Bogdan Gudyma Bogdan Gudyma - 9 months ago 51
PHP Question

HTML Purifier convert & -> &

i'm using HTML Purifier(Yii2) in my text field.

I need save "&" in original, but purifier convert to "&amp";

I don't want use

after purifier.

Can you help me with configuration?

my config:

'filter' => function($value) {
return HtmlPurifier::process($value, [
'HTML.SafeObject' => true,
'HTML.SafeEmbed' => true,
'Core.EscapeNonASCIICharacters' => true,
'Core.Encoding' => 'UTF-8'


Example of text, what i want purify: "Company name & Co"

Answer Source

You mentioned in the comments that you're purifying before entering information into your database.

I recommend you rethink this from an architectural point of view, as it has a couple of shortfalls, such as that you lose your original user input (which you may later want to analyse for any one reason), that your database becomes less useful once you want to do something else with the data, and that bugs in your current version of HTML Purifier (which may be security relevant) won't be ironed out. You can see more information about the importance of escaping/sanitising for context in this answer.

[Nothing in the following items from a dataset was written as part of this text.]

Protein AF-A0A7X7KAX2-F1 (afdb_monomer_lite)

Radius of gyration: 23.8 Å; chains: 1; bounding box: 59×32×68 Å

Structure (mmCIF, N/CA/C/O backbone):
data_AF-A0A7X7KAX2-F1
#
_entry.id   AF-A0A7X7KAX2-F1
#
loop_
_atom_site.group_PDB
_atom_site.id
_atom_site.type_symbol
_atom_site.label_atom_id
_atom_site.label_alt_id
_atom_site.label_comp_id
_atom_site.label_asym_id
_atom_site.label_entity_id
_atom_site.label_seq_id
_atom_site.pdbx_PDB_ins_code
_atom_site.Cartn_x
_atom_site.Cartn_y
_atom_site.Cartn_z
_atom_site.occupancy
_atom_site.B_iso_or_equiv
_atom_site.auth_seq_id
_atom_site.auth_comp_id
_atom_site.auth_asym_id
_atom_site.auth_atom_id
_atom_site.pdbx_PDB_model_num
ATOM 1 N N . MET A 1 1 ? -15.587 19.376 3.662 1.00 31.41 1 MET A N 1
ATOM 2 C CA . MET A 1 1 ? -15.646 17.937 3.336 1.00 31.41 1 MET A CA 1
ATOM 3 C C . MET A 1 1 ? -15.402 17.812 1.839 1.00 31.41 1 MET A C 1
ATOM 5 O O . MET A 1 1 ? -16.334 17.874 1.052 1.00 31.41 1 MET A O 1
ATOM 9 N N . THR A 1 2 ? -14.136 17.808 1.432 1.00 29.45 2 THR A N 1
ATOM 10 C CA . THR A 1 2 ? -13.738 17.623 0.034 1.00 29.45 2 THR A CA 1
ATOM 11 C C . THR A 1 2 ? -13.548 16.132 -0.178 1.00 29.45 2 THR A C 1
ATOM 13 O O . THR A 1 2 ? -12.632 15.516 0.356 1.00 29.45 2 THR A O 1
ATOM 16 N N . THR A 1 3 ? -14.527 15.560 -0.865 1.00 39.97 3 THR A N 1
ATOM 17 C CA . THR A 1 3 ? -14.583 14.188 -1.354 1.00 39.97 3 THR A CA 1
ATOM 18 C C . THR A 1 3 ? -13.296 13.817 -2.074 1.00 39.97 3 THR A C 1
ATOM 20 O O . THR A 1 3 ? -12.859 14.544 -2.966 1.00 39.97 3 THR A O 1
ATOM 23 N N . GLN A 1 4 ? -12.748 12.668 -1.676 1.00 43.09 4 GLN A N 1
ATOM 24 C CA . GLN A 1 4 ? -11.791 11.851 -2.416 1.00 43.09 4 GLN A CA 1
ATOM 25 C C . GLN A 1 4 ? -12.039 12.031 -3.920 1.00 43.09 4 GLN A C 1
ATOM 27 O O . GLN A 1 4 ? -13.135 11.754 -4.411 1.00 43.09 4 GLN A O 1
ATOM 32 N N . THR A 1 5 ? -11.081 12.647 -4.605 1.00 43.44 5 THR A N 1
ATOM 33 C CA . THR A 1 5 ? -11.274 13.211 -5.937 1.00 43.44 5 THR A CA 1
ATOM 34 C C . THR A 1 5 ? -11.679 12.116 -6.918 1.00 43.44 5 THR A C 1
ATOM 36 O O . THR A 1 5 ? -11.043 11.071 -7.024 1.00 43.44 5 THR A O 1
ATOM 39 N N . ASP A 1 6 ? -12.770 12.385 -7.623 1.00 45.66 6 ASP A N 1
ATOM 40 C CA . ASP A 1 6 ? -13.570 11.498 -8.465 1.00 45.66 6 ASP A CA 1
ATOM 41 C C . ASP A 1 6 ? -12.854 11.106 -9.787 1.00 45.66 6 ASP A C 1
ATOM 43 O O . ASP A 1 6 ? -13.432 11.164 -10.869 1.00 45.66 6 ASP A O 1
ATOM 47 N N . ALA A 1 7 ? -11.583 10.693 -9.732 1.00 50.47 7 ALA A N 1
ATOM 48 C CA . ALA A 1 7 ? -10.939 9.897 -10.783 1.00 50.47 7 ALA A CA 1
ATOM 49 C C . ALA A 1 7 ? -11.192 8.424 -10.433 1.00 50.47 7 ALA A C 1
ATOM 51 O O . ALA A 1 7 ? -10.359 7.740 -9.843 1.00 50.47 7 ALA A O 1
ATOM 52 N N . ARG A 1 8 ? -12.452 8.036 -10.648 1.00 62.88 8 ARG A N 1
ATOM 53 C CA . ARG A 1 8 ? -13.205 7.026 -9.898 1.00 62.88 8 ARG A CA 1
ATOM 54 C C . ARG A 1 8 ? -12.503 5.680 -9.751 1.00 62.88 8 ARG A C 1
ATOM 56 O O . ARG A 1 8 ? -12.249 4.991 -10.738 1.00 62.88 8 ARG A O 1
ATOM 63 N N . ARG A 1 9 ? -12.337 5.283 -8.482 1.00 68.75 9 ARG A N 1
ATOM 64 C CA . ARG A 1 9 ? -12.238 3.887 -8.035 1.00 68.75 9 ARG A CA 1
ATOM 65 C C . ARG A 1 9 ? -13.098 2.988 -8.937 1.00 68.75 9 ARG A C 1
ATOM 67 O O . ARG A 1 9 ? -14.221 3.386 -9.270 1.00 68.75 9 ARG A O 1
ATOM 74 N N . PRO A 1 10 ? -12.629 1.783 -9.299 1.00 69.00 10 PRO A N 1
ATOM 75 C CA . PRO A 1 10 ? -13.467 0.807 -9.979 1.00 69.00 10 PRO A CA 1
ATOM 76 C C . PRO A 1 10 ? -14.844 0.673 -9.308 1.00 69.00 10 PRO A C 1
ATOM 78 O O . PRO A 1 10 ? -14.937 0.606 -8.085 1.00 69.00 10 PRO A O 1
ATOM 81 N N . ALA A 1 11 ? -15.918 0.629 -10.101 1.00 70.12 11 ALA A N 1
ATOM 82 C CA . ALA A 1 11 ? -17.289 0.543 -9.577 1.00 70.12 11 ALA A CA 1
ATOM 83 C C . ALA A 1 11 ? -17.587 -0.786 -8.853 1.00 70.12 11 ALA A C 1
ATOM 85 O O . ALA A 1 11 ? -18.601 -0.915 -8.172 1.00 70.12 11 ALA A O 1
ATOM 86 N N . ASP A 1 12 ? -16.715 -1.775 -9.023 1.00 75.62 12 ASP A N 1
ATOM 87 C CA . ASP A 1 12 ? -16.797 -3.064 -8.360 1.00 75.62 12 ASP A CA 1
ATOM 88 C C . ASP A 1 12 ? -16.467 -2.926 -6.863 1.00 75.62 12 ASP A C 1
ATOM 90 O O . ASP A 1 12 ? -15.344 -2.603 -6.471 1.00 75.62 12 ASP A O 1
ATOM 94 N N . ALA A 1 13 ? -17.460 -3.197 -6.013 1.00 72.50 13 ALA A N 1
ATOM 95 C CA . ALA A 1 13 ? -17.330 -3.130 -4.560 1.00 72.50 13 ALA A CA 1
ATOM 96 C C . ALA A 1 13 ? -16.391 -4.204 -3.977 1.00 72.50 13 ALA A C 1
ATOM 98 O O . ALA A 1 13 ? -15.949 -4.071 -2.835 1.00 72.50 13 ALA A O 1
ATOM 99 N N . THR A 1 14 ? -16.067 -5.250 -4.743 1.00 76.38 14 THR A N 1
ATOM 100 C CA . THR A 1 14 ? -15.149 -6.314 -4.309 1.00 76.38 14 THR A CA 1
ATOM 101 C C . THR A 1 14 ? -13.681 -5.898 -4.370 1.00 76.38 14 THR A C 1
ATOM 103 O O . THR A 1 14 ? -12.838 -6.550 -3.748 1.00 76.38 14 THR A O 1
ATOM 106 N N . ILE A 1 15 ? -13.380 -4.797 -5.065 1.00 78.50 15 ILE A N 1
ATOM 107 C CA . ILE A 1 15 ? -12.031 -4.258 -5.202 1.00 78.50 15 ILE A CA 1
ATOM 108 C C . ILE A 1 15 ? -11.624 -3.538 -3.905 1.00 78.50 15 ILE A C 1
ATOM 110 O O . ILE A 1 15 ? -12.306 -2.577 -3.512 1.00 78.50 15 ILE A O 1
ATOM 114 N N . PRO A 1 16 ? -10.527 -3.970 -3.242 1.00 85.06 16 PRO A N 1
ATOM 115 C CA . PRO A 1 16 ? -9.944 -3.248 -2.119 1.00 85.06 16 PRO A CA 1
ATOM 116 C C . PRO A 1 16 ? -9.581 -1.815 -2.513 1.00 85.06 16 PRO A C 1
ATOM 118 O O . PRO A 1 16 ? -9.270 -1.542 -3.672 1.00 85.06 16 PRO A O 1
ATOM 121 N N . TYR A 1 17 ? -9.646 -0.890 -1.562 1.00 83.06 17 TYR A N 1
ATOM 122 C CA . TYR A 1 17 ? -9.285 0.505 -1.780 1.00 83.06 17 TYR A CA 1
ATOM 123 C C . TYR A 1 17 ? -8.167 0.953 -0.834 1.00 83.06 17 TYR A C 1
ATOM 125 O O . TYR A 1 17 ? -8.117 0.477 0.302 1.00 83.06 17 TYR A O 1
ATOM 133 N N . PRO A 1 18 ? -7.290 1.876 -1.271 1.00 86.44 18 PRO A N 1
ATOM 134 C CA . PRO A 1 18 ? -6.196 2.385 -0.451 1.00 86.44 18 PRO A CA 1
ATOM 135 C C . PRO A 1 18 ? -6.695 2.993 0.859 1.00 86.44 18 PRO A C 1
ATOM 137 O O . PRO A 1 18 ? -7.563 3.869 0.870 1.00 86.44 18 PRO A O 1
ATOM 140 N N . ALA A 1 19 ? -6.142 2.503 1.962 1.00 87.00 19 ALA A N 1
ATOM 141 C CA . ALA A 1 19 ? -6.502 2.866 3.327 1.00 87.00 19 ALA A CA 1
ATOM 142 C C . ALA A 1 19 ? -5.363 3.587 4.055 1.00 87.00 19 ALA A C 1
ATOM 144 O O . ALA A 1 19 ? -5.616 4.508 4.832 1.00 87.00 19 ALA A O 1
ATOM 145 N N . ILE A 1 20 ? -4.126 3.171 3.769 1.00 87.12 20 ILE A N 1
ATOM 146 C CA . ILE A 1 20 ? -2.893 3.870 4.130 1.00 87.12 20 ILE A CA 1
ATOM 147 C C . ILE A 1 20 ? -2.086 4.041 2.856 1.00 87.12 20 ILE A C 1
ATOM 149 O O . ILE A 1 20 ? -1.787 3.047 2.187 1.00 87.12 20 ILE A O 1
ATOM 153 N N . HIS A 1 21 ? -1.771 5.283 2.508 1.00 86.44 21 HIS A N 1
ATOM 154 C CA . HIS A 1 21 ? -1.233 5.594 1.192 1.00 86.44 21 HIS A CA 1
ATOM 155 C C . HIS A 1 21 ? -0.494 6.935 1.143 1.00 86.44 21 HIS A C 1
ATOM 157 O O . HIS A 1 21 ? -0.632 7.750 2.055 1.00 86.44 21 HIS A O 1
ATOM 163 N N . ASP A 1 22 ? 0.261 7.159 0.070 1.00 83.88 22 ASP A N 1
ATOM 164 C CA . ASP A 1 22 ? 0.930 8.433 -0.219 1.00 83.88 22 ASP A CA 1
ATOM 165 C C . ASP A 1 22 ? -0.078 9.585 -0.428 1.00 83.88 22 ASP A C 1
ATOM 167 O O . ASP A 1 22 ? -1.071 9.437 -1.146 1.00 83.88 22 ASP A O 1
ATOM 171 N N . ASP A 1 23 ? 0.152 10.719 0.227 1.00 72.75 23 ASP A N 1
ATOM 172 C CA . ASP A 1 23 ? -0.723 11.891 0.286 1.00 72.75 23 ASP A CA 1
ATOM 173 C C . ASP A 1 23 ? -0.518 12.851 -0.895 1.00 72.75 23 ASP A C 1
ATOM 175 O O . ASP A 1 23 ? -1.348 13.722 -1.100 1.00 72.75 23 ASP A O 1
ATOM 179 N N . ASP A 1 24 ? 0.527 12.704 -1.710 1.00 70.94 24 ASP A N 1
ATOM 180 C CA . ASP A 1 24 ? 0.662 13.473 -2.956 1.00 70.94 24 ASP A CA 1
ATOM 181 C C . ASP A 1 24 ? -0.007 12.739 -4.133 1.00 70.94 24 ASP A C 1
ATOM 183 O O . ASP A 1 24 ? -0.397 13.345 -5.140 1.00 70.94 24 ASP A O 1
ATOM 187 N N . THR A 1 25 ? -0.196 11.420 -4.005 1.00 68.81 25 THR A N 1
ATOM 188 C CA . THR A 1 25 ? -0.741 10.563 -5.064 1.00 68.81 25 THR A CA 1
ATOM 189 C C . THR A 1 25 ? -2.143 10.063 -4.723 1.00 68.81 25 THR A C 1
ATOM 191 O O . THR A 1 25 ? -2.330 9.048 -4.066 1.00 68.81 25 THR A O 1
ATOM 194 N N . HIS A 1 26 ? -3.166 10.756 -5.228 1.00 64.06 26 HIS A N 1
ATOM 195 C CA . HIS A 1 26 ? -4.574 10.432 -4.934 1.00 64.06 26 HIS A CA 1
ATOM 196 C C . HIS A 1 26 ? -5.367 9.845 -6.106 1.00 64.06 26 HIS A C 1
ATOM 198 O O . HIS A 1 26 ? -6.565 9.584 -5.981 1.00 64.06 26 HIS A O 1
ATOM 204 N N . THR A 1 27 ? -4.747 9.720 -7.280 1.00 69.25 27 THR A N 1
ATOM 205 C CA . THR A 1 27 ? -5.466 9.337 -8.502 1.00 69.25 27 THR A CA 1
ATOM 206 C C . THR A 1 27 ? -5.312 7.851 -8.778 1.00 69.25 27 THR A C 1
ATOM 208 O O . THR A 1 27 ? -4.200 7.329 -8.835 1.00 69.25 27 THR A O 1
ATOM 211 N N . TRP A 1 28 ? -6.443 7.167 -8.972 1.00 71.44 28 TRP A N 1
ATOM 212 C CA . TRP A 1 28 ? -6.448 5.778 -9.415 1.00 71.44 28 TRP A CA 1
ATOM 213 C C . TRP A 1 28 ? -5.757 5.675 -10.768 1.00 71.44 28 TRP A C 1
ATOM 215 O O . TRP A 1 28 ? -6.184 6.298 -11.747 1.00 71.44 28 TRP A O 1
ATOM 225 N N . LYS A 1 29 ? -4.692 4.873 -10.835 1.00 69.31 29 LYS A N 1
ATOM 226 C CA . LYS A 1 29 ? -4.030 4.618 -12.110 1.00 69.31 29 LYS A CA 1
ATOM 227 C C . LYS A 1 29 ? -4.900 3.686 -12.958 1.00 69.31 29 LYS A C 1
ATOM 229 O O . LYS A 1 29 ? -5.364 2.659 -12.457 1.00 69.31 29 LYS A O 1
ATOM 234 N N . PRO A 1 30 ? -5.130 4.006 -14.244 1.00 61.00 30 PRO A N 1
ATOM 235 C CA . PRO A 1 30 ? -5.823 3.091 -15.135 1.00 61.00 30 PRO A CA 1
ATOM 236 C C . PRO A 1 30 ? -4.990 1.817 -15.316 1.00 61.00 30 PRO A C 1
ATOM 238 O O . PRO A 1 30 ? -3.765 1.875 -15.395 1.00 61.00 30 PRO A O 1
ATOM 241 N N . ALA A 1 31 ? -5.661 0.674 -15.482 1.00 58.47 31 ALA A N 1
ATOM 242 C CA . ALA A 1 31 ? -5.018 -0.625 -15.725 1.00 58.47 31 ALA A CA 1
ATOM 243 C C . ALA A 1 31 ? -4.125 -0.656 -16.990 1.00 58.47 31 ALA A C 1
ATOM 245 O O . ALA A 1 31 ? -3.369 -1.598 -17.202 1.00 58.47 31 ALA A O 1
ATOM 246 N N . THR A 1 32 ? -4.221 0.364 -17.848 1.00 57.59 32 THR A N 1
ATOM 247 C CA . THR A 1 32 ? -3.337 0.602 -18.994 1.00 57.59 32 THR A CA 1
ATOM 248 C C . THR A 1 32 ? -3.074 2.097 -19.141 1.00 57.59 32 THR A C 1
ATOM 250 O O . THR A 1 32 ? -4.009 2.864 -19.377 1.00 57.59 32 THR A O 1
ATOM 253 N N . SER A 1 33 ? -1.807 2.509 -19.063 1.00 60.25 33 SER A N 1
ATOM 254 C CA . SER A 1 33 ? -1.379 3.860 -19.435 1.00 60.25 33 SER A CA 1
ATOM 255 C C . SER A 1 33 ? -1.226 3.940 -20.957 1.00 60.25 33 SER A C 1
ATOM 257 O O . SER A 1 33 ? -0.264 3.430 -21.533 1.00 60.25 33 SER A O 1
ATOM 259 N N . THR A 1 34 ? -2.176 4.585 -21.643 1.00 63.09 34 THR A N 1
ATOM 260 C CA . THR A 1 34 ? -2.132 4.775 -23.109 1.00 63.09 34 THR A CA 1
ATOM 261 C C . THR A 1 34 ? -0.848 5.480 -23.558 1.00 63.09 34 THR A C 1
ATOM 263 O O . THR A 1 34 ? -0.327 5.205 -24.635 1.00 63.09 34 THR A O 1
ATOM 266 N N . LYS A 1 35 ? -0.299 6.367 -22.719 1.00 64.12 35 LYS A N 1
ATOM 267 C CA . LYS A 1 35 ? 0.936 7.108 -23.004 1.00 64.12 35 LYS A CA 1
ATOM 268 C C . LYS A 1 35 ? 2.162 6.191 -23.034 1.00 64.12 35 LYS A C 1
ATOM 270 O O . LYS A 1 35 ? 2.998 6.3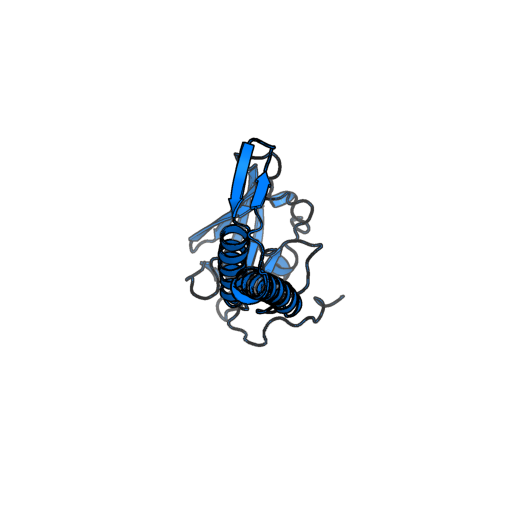43 -23.919 1.00 64.12 35 LYS A O 1
ATOM 275 N N . GLU A 1 36 ? 2.254 5.233 -22.115 1.00 64.50 36 GLU A N 1
ATOM 276 C CA . GLU A 1 36 ? 3.364 4.270 -22.070 1.00 64.50 36 GLU A CA 1
ATOM 277 C C . GLU A 1 36 ? 3.335 3.323 -23.269 1.00 64.50 36 GLU A C 1
ATOM 279 O O . GLU A 1 36 ? 4.367 3.131 -23.905 1.00 64.50 36 GLU A O 1
ATOM 284 N N . LEU A 1 37 ? 2.147 2.829 -23.639 1.00 69.31 37 LEU A N 1
ATOM 285 C CA . LEU A 1 37 ? 1.944 2.007 -24.839 1.00 69.31 37 LEU A CA 1
ATOM 286 C C . LEU A 1 37 ? 2.353 2.737 -26.128 1.00 69.31 37 LEU A C 1
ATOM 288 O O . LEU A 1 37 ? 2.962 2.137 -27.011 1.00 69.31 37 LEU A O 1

That said, your problem has been previously discussed on the HTML Purifier fora: Do not escape ampersand. The thread discusses why it's difficult to treat & differently and remain secure and essentially 'recommends' not using HTML Purifier, which of course doesn't solve your problem.

Nonetheless, there are suggestions and thoughts from within that thread which may help you if you're forced to store purified HTML in your database:

Perhaps a more useful response would be: store the raw, user submitted data (without running HTML Purifier on it) in the database, and run search queries on that. However, store in the database as well a cached version of the HTML Purified version.

Or (this uses < as an example):

No such boolean flag exists, and it would be reasonably tricky to implement safely (you'd want to do something silly like convert literal < and friends to some unforgeable piece of text and then convert &lt; to the literal version.)

But latter is not a robust approach and former is an unnecessary redundancy.